*What the task requires*
From the data underneath, reproduce exactly the stretch that begins at the line with "ATOM 49 O O" and ends after the line with "ATOM 62 O O".

Extracted data entries:
+---+

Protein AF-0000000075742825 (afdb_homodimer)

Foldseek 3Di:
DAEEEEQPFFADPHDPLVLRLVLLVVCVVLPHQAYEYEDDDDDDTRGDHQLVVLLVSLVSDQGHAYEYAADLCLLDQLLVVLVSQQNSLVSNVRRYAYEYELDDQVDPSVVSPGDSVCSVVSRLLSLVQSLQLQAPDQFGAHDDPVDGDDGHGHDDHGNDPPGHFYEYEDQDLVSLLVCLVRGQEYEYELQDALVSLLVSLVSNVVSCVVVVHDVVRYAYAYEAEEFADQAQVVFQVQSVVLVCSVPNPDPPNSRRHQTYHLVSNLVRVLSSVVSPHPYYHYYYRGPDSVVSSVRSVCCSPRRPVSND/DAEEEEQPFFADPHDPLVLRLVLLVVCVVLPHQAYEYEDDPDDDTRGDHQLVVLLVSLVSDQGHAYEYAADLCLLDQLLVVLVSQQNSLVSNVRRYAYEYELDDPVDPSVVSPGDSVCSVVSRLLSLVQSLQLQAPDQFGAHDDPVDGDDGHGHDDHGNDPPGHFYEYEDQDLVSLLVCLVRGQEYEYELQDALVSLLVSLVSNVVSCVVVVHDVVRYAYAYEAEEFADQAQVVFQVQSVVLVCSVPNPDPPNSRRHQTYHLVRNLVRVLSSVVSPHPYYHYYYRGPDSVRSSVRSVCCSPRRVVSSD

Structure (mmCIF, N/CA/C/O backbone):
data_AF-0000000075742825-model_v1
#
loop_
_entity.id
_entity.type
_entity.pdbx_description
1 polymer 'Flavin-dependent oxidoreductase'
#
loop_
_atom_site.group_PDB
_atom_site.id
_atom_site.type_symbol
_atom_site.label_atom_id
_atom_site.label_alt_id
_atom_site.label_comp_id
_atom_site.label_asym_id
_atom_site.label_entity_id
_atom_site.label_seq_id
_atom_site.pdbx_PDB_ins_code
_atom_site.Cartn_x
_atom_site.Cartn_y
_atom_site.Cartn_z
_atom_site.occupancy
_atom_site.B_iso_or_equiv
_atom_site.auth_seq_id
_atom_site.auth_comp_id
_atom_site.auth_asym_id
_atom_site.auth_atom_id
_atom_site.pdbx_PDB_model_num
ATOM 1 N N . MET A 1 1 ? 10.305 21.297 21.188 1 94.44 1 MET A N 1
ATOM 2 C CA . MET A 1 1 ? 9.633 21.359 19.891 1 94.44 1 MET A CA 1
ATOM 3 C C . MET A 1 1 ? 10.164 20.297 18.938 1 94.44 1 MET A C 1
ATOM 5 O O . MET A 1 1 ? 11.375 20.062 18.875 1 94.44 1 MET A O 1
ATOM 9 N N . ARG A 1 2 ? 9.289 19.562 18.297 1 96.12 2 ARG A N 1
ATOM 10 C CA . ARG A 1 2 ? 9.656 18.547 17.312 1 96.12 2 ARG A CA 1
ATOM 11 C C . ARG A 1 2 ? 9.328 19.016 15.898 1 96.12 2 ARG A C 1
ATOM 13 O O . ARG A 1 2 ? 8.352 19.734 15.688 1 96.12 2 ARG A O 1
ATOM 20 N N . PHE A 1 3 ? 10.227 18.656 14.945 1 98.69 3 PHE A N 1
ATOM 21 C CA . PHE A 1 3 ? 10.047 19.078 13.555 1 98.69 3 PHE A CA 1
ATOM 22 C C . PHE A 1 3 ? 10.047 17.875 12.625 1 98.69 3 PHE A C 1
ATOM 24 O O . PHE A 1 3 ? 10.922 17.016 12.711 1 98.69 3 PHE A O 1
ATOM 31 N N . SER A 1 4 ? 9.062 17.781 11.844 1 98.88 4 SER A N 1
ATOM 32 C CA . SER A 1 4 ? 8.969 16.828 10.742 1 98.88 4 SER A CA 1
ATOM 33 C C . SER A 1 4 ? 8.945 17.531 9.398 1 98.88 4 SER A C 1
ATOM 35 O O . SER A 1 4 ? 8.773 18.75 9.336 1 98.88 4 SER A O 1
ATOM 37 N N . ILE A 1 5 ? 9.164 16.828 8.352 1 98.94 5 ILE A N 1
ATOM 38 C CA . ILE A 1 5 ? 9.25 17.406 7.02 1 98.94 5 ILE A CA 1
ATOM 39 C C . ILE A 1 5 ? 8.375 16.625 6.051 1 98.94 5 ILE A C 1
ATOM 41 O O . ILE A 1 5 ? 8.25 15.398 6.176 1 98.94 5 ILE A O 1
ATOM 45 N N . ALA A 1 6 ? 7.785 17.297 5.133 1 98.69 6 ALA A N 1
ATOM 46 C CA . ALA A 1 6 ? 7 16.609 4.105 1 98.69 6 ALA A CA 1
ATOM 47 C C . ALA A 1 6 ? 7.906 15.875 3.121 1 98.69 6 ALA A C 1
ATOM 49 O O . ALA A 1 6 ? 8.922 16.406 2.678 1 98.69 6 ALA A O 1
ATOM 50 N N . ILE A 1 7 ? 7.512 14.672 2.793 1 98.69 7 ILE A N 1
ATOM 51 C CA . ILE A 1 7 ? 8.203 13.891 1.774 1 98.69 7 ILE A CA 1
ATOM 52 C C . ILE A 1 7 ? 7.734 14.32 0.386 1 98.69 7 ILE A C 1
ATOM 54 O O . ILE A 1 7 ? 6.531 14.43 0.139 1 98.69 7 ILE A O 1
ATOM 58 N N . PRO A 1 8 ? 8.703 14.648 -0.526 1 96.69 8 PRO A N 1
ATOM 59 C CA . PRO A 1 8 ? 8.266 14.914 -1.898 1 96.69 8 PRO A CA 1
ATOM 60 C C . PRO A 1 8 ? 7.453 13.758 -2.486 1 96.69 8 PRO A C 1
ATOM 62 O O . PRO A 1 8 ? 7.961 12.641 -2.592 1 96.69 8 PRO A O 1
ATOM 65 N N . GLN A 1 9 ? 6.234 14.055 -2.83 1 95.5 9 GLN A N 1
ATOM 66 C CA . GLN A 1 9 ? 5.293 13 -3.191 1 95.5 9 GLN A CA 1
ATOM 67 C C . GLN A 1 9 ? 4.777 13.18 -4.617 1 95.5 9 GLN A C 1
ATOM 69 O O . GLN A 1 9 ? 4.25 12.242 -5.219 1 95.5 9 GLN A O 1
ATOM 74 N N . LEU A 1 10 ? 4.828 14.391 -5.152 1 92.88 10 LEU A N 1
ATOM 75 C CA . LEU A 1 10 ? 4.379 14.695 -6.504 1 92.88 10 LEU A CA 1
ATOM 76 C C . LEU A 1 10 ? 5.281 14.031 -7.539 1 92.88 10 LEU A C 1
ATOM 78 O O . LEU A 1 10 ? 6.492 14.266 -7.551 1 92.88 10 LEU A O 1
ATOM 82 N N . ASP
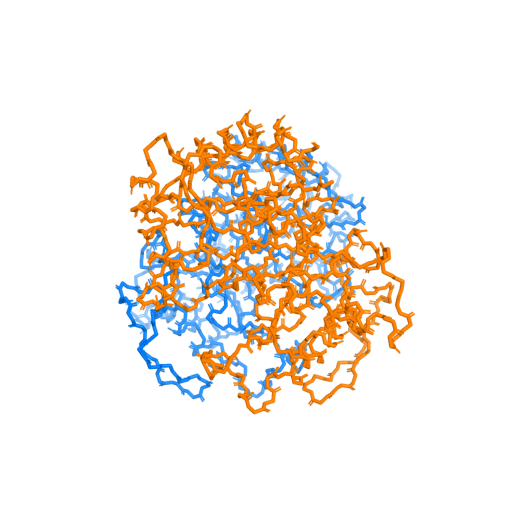 A 1 11 ? 4.699 13.188 -8.391 1 93.25 11 ASP A N 1
ATOM 83 C CA . ASP A 1 11 ? 5.449 12.492 -9.438 1 93.25 11 ASP A CA 1
ATOM 84 C C . ASP A 1 11 ? 4.992 12.938 -10.828 1 93.25 11 ASP A C 1
ATOM 86 O O . ASP A 1 11 ? 4.242 12.219 -11.5 1 93.25 11 ASP A O 1
ATOM 90 N N . THR A 1 12 ? 5.516 14.008 -11.32 1 86.62 12 THR A N 1
ATOM 91 C CA . THR A 1 12 ? 5.07 14.648 -12.547 1 86.62 12 THR A CA 1
ATOM 92 C C . THR A 1 12 ? 5.781 14.055 -13.766 1 86.62 12 THR A C 1
ATOM 94 O O . THR A 1 12 ? 5.141 13.734 -14.766 1 86.62 12 THR A O 1
ATOM 97 N N . ASP A 1 13 ? 7.121 13.938 -13.68 1 86.75 13 ASP A N 1
ATOM 98 C CA . ASP A 1 13 ? 7.934 13.586 -14.836 1 86.75 13 ASP A CA 1
ATOM 99 C C . ASP A 1 13 ? 8.633 12.242 -14.633 1 86.75 13 ASP A C 1
ATOM 101 O O . ASP A 1 13 ? 9.719 12.016 -15.164 1 86.75 13 ASP A O 1
ATOM 105 N N . GLY A 1 14 ? 8.117 11.469 -13.836 1 93.56 14 GLY A N 1
ATOM 106 C CA . GLY A 1 14 ? 8.797 10.211 -13.531 1 93.56 14 GLY A CA 1
ATOM 107 C C . GLY A 1 14 ? 9.352 10.172 -12.117 1 93.56 14 GLY A C 1
ATOM 108 O O . GLY A 1 14 ? 9.789 11.188 -11.586 1 93.56 14 GLY A O 1
ATOM 109 N N . PHE A 1 15 ? 9.43 9.039 -11.594 1 96.81 15 PHE A N 1
ATOM 110 C CA . PHE A 1 15 ? 9.828 8.875 -10.195 1 96.81 15 PHE A CA 1
ATOM 111 C C . PHE A 1 15 ? 11.32 9.102 -10.031 1 96.81 15 PHE A C 1
ATOM 113 O O . PHE A 1 15 ? 12.133 8.359 -10.578 1 96.81 15 PHE A O 1
ATOM 120 N N . ASP A 1 16 ? 11.711 10.117 -9.289 1 97.31 16 ASP A N 1
ATOM 121 C CA . ASP A 1 16 ? 13.102 10.461 -9.008 1 97.31 16 ASP A CA 1
ATOM 122 C C . ASP A 1 16 ? 13.625 9.688 -7.805 1 97.31 16 ASP A C 1
ATOM 124 O O . ASP A 1 16 ? 13.812 10.25 -6.727 1 97.31 16 ASP A O 1
ATOM 128 N N . ALA A 1 17 ? 14.008 8.453 -8.055 1 97.75 17 ALA A N 1
ATOM 129 C CA . ALA A 1 17 ? 14.438 7.551 -6.988 1 97.75 17 ALA A CA 1
ATOM 130 C C . ALA A 1 17 ? 15.68 8.094 -6.281 1 97.75 17 ALA A C 1
ATOM 132 O O . ALA A 1 17 ? 15.734 8.125 -5.051 1 97.75 17 ALA A O 1
ATOM 133 N N . ALA A 1 18 ? 16.641 8.5 -7.043 1 97.94 18 ALA A N 1
ATOM 134 C CA . ALA A 1 18 ? 17.891 8.992 -6.473 1 97.94 18 ALA A CA 1
ATOM 135 C C . ALA A 1 18 ? 17.656 10.258 -5.648 1 97.94 18 ALA A C 1
ATOM 137 O O . ALA A 1 18 ? 18.203 10.398 -4.551 1 97.94 18 ALA A O 1
ATOM 138 N N . GLY A 1 19 ? 16.844 11.156 -6.203 1 98.25 19 GLY A N 1
ATOM 139 C CA . GLY A 1 19 ? 16.516 12.383 -5.488 1 98.25 19 GLY A CA 1
ATOM 140 C C . GLY A 1 19 ? 15.797 12.141 -4.176 1 98.25 19 GLY A C 1
ATOM 141 O O . GLY A 1 19 ? 16.125 12.758 -3.162 1 98.25 19 GLY A O 1
ATOM 142 N N . LEU A 1 20 ? 14.875 11.219 -4.176 1 98.56 20 LEU A N 1
ATOM 143 C CA . LEU A 1 20 ? 14.125 10.914 -2.963 1 98.56 20 LEU A CA 1
ATOM 144 C C . LEU A 1 20 ? 15.023 10.273 -1.911 1 98.56 20 LEU A C 1
ATOM 146 O O . LEU A 1 20 ? 14.953 10.625 -0.73 1 98.56 20 LEU A O 1
ATOM 150 N N . ARG A 1 21 ? 15.844 9.344 -2.346 1 98.56 21 ARG A N 1
ATOM 151 C CA . ARG A 1 21 ? 16.766 8.695 -1.412 1 98.56 21 ARG A CA 1
ATOM 152 C C . ARG A 1 21 ? 17.688 9.711 -0.751 1 98.56 21 ARG A C 1
ATOM 154 O O . ARG A 1 21 ? 17.906 9.656 0.46 1 98.56 21 ARG A O 1
ATOM 161 N N . ALA A 1 22 ? 18.203 10.602 -1.573 1 98.81 22 ALA A N 1
ATOM 162 C CA . ALA A 1 22 ? 19.062 11.648 -1.041 1 98.81 22 ALA A CA 1
ATOM 163 C C . ALA A 1 22 ? 18.297 12.555 -0.08 1 98.81 22 ALA A C 1
ATOM 165 O O . ALA A 1 22 ? 18.828 12.953 0.96 1 98.81 22 ALA A O 1
ATOM 166 N N . TYR A 1 23 ? 17.078 12.883 -0.437 1 98.88 23 TYR A N 1
ATOM 167 C CA . TYR A 1 23 ? 16.203 13.711 0.397 1 98.88 23 TYR A CA 1
ATOM 168 C C . TYR A 1 23 ? 15.992 13.062 1.763 1 98.88 23 TYR A C 1
ATOM 170 O O . TYR A 1 23 ? 16.156 13.719 2.795 1 98.88 23 TYR A O 1
ATOM 178 N N . LEU A 1 24 ? 15.68 11.82 1.766 1 98.94 24 LEU A N 1
ATOM 179 C CA . LEU A 1 24 ? 15.375 11.094 2.992 1 98.94 24 LEU A CA 1
ATOM 180 C C . LEU A 1 24 ? 16.625 10.953 3.863 1 98.94 24 LEU A C 1
ATOM 182 O O . LEU A 1 24 ? 16.547 11.141 5.082 1 98.94 24 LEU A O 1
ATOM 186 N N . ALA A 1 25 ? 17.688 10.602 3.223 1 98.75 25 ALA A N 1
ATOM 187 C CA . ALA A 1 25 ? 18.953 10.5 3.957 1 98.75 25 ALA A CA 1
ATOM 188 C C . ALA A 1 25 ? 19.297 11.828 4.633 1 98.75 25 ALA A C 1
ATOM 190 O O . ALA A 1 25 ? 19.703 11.844 5.797 1 98.75 25 ALA A O 1
ATOM 191 N N . ARG A 1 26 ? 19.141 12.891 3.914 1 98.88 26 ARG A N 1
ATOM 192 C CA . ARG A 1 26 ? 19.453 14.211 4.441 1 98.88 26 ARG A CA 1
ATOM 193 C C . ARG A 1 26 ? 18.516 14.594 5.582 1 98.88 26 ARG A C 1
ATOM 195 O O . ARG A 1 26 ? 18.953 15.188 6.574 1 98.88 26 ARG A O 1
ATOM 202 N N . ALA A 1 27 ? 17.25 14.266 5.441 1 98.88 27 ALA A N 1
ATOM 203 C CA . ALA A 1 27 ? 16.281 14.523 6.508 1 98.88 27 ALA A CA 1
ATOM 204 C C . ALA A 1 27 ? 16.703 13.844 7.809 1 98.88 27 ALA A C 1
ATOM 206 O O . ALA A 1 27 ? 16.625 14.445 8.883 1 98.88 27 ALA A O 1
ATOM 207 N N . GLU A 1 28 ? 17.203 12.617 7.742 1 98.69 28 GLU A N 1
ATOM 208 C CA . GLU A 1 28 ? 17.703 11.914 8.914 1 98.69 28 GLU A CA 1
ATOM 209 C C . GLU A 1 28 ? 18.938 12.609 9.484 1 98.69 28 GLU A C 1
ATOM 211 O O . GLU A 1 28 ? 19.062 12.781 10.695 1 98.69 28 GLU A O 1
ATOM 216 N N . GLU A 1 29 ? 19.781 12.938 8.578 1 98.56 29 GLU A N 1
ATOM 217 C CA . GLU A 1 29 ? 21.031 13.578 8.984 1 98.56 29 GLU A CA 1
ATOM 218 C C . GLU A 1 29 ? 20.781 14.891 9.719 1 98.56 29 GLU A C 1
ATOM 220 O O . GLU A 1 29 ? 21.484 15.227 10.672 1 98.56 29 GLU A O 1
ATOM 225 N N . LEU A 1 30 ? 19.766 15.617 9.258 1 98.62 30 LEU A N 1
ATOM 226 C CA . LEU A 1 30 ? 19.469 16.938 9.812 1 98.62 30 LEU A CA 1
ATOM 227 C C . LEU A 1 30 ? 18.656 16.812 11.094 1 98.62 30 LEU A C 1
ATOM 229 O O . LEU A 1 30 ? 18.375 17.828 11.75 1 98.62 30 LEU A O 1
ATOM 233 N N . GLY A 1 31 ? 18.219 15.648 11.422 1 97.94 31 GLY A N 1
ATOM 234 C CA . GLY A 1 31 ? 17.609 15.398 12.719 1 97.94 31 GLY A CA 1
ATOM 235 C C . GLY A 1 31 ? 16.094 15.602 12.711 1 97.94 31 GLY A C 1
ATOM 236 O O . GLY A 1 31 ? 15.492 15.805 13.758 1 97.94 31 GLY A O 1
ATOM 237 N N . PHE A 1 32 ? 15.469 15.555 11.555 1 98.81 32 PHE A N 1
ATOM 238 C CA . PHE A 1 32 ? 14.016 15.594 11.523 1 98.81 32 PHE A CA 1
ATOM 239 C C . PHE A 1 32 ? 13.422 14.359 12.203 1 98.81 32 PHE A C 1
ATOM 241 O O . PHE A 1 32 ? 13.945 13.258 12.055 1 98.81 32 PHE A O 1
ATOM 248 N N . GLU A 1 33 ? 12.32 14.609 12.875 1 98.31 33 GLU A N 1
ATOM 249 C CA . GLU A 1 33 ? 11.648 13.531 13.602 1 98.31 33 GLU A CA 1
ATOM 250 C C . GLU A 1 33 ? 10.969 12.562 12.641 1 98.31 33 GLU A C 1
ATOM 252 O O . GLU A 1 33 ? 11.023 11.344 12.828 1 98.31 33 GLU A O 1
ATOM 257 N N . GLY A 1 34 ? 10.32 13.086 11.648 1 98.69 34 GLY A N 1
ATOM 258 C CA . GLY A 1 34 ? 9.57 12.242 10.734 1 98.69 34 GLY A CA 1
ATOM 259 C C . GLY A 1 34 ? 9.406 12.859 9.359 1 98.69 34 GLY A C 1
ATOM 260 O O . GLY A 1 34 ? 9.609 14.062 9.18 1 98.69 34 GLY A O 1
ATOM 261 N N . GLY A 1 35 ? 9.195 12.055 8.391 1 98.88 35 GLY A N 1
ATOM 262 C CA . GLY A 1 35 ? 8.727 12.414 7.062 1 98.88 35 GLY A CA 1
ATOM 263 C C . GLY A 1 35 ? 7.277 12.031 6.824 1 98.88 35 GLY A C 1
ATOM 264 O O . GLY A 1 35 ? 6.855 10.922 7.168 1 98.88 35 GLY A O 1
ATOM 265 N N . TRP A 1 36 ? 6.512 12.984 6.227 1 98.88 36 TRP A N 1
ATOM 266 C CA . TRP A 1 36 ? 5.07 12.781 6.137 1 98.88 36 TRP A CA 1
ATOM 267 C C . TRP A 1 36 ? 4.59 12.922 4.695 1 98.88 36 TRP A C 1
ATOM 269 O O . TRP A 1 36 ? 5.16 13.688 3.914 1 98.88 36 TRP A O 1
ATOM 279 N N . VAL A 1 37 ? 3.58 12.141 4.387 1 98.25 37 VAL A N 1
ATOM 280 C CA . VAL A 1 37 ? 2.902 12.195 3.098 1 98.25 37 VAL A CA 1
ATOM 281 C C . VAL A 1 37 ? 1.412 12.453 3.307 1 98.25 37 VAL A C 1
ATOM 283 O O . VAL A 1 37 ? 0.957 12.609 4.441 1 98.25 37 VAL A O 1
ATOM 286 N N . LEU A 1 38 ? 0.661 12.641 2.227 1 95.44 38 LEU A N 1
ATOM 287 C CA . LEU A 1 38 ? -0.788 12.812 2.256 1 95.44 38 LEU A CA 1
ATOM 288 C C . LEU A 1 38 ? -1.465 11.859 1.276 1 95.44 38 LEU A C 1
ATOM 290 O O . LEU A 1 38 ? -0.793 11.203 0.475 1 95.44 38 LEU A O 1
ATOM 294 N N . GLU A 1 39 ? -2.785 11.758 1.361 1 95.38 39 GLU A N 1
ATOM 295 C CA . GLU A 1 39 ? -3.547 10.914 0.442 1 95.38 39 GLU A CA 1
ATOM 296 C C . GLU A 1 39 ? -4.379 11.766 -0.52 1 95.38 39 GLU A C 1
ATOM 298 O O . GLU A 1 39 ? -5.004 12.742 -0.11 1 95.38 39 GLU A O 1
ATOM 303 N N . GLN A 1 40 ? -4.312 11.406 -1.759 1 90.88 40 GLN A N 1
ATOM 304 C CA . GLN A 1 40 ? -5.207 11.906 -2.801 1 90.88 40 GLN A CA 1
ATOM 305 C C . GLN A 1 40 ? -5.473 10.828 -3.854 1 90.88 40 GLN A C 1
ATOM 307 O O . GLN A 1 40 ? -4.605 10.531 -4.68 1 90.88 40 GLN A O 1
ATOM 312 N N . ILE A 1 41 ? -6.641 10.289 -3.861 1 88.06 41 ILE A N 1
ATOM 313 C CA . ILE A 1 41 ? -6.961 9.25 -4.832 1 88.06 41 ILE A CA 1
ATOM 314 C C . ILE A 1 41 ? -7.578 9.875 -6.078 1 88.06 41 ILE A C 1
ATOM 316 O O . ILE A 1 41 ? -7.262 9.484 -7.203 1 88.06 41 ILE A O 1
ATOM 320 N N . ILE A 1 42 ? -8.477 10.812 -5.801 1 90.19 42 ILE A N 1
ATOM 321 C CA . ILE A 1 42 ? -9.133 11.539 -6.883 1 90.19 42 ILE A CA 1
ATOM 322 C C . ILE A 1 42 ? -8.625 12.977 -6.918 1 90.19 42 ILE A C 1
ATOM 324 O O . ILE A 1 42 ? -8.734 13.711 -5.934 1 90.19 42 ILE A O 1
ATOM 328 N N . GLY A 1 43 ? -8.008 13.352 -7.941 1 89.31 43 GLY A N 1
ATOM 329 C CA . GLY A 1 43 ? -7.469 14.688 -8.125 1 89.31 43 GLY A CA 1
ATOM 330 C C . GLY A 1 43 ? -6.578 14.805 -9.352 1 89.31 43 GLY A C 1
ATOM 331 O O . GLY A 1 43 ? -6.172 13.797 -9.93 1 89.31 43 GLY A O 1
ATOM 332 N N . SER A 1 44 ? -6.234 16.016 -9.672 1 88.69 44 SER A N 1
ATOM 333 C CA . SER A 1 44 ? -5.453 16.25 -10.875 1 88.69 44 SER A CA 1
ATOM 334 C C . SER A 1 44 ? -3.955 16.25 -10.578 1 88.69 44 SER A C 1
ATOM 336 O O . SER A 1 44 ? -3.135 16.172 -11.492 1 88.69 44 SER A O 1
ATOM 338 N N . SER A 1 45 ? -3.604 16.375 -9.32 1 90.25 45 SER A N 1
ATOM 339 C CA . SER A 1 45 ? -2.188 16.344 -8.961 1 90.25 45 SER A CA 1
ATOM 340 C C . SER A 1 45 ? -1.659 14.914 -8.922 1 90.25 45 SER A C 1
ATOM 342 O O . SER A 1 45 ? -2.305 14.023 -8.367 1 90.25 45 SER A O 1
ATOM 344 N N . PRO A 1 46 ? -0.515 14.672 -9.523 1 93.12 46 PRO A N 1
ATOM 345 C CA . PRO A 1 46 ? 0.043 13.32 -9.57 1 93.12 46 PRO A CA 1
ATOM 346 C C . PRO A 1 46 ? 0.712 12.906 -8.258 1 93.12 46 PRO A C 1
ATOM 348 O O . PRO A 1 46 ? 1.939 12.805 -8.195 1 93.12 46 PRO A O 1
ATOM 351 N N . LEU A 1 47 ? -0.071 12.617 -7.254 1 95.06 47 LEU A N 1
ATOM 352 C CA . LEU A 1 47 ? 0.408 12.211 -5.938 1 95.06 47 LEU A CA 1
ATOM 353 C C . LEU A 1 47 ? 0.458 10.695 -5.824 1 95.06 47 LEU A C 1
ATOM 355 O O . LEU A 1 47 ? -0.533 10.016 -6.098 1 95.06 47 LEU A O 1
ATOM 359 N N . LEU A 1 48 ? 1.567 10.195 -5.441 1 97.31 48 LEU A N 1
ATOM 360 C CA . LEU A 1 48 ? 1.709 8.758 -5.234 1 97.31 48 LEU A CA 1
ATOM 361 C C . LEU A 1 48 ? 0.916 8.305 -4.012 1 97.31 48 LEU A C 1
ATOM 363 O O . LEU A 1 48 ? 0.853 9.023 -3.01 1 97.31 48 LEU A O 1
ATOM 367 N N . ALA A 1 49 ? 0.32 7.113 -4.09 1 98.31 49 ALA A N 1
ATOM 368 C CA . ALA A 1 49 ? -0.385 6.555 -2.941 1 98.31 49 ALA A CA 1
ATOM 369 C C . ALA A 1 49 ? 0.521 6.5 -1.714 1 98.31 49 ALA A C 1
ATOM 371 O O . ALA A 1 49 ? 1.675 6.078 -1.805 1 98.31 49 ALA A O 1
ATOM 372 N N . PRO A 1 50 ? 0.04 6.898 -0.623 1 98.5 50 PRO A N 1
ATOM 373 C CA . PRO A 1 50 ? 0.899 7.219 0.52 1 98.5 50 PRO A CA 1
ATOM 374 C C . PRO A 1 50 ? 1.506 5.977 1.167 1 98.5 50 PRO A C 1
ATOM 376 O O . PRO A 1 50 ? 2.691 5.969 1.51 1 98.5 50 PRO A O 1
ATOM 379 N N . LEU A 1 51 ? 0.745 4.871 1.344 1 98.88 51 LEU A N 1
ATOM 380 C CA . LEU A 1 51 ? 1.271 3.744 2.105 1 98.88 51 LEU A CA 1
ATOM 381 C C . LEU A 1 51 ? 2.352 3.012 1.317 1 98.88 51 LEU A C 1
ATOM 383 O O . LEU A 1 51 ? 3.354 2.574 1.888 1 98.88 51 LEU A O 1
ATOM 387 N N . GLU A 1 52 ? 2.174 2.895 0.006 1 98.88 52 GLU A N 1
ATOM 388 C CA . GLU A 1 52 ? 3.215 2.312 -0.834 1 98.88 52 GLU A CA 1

+---+

*Written solution*
ATOM 49 O O . ALA A 1 6 ? 8.922 16.406 2.678 1 98.69 6 ALA A O 1
ATOM 50 N N . ILE A 1 7 ? 7.512 14.672 2.793 1 98.69 7 ILE A N 1
ATOM 51 C CA . ILE A 1 7 ? 8.203 13.891 1.774 1 98.69 7 ILE A CA 1
ATOM 52 C C . ILE A 1 7 ? 7.734 14.32 0.386 1 98.69 7 ILE A C 1
ATOM 54 O O . ILE A 1 7 ? 6.531 14.43 0.139 1 98.69 7 ILE A O 1
ATOM 58 N N . PRO A 1 8 ? 8.703 14.648 -0.526 1 96.69 8 PRO A N 1
ATOM 59 C CA . PRO A 1 8 ? 8.266 14.914 -1.898 1 96.69 8 PRO A CA 1
ATOM 60 C C . PRO A 1 8 ? 7.453 13.758 -2.486 1 96.69 8 PRO A C 1
ATOM 62 O O . PRO A 1 8 ? 7.961 12.641 -2.592 1 96.69 8 PRO A O 1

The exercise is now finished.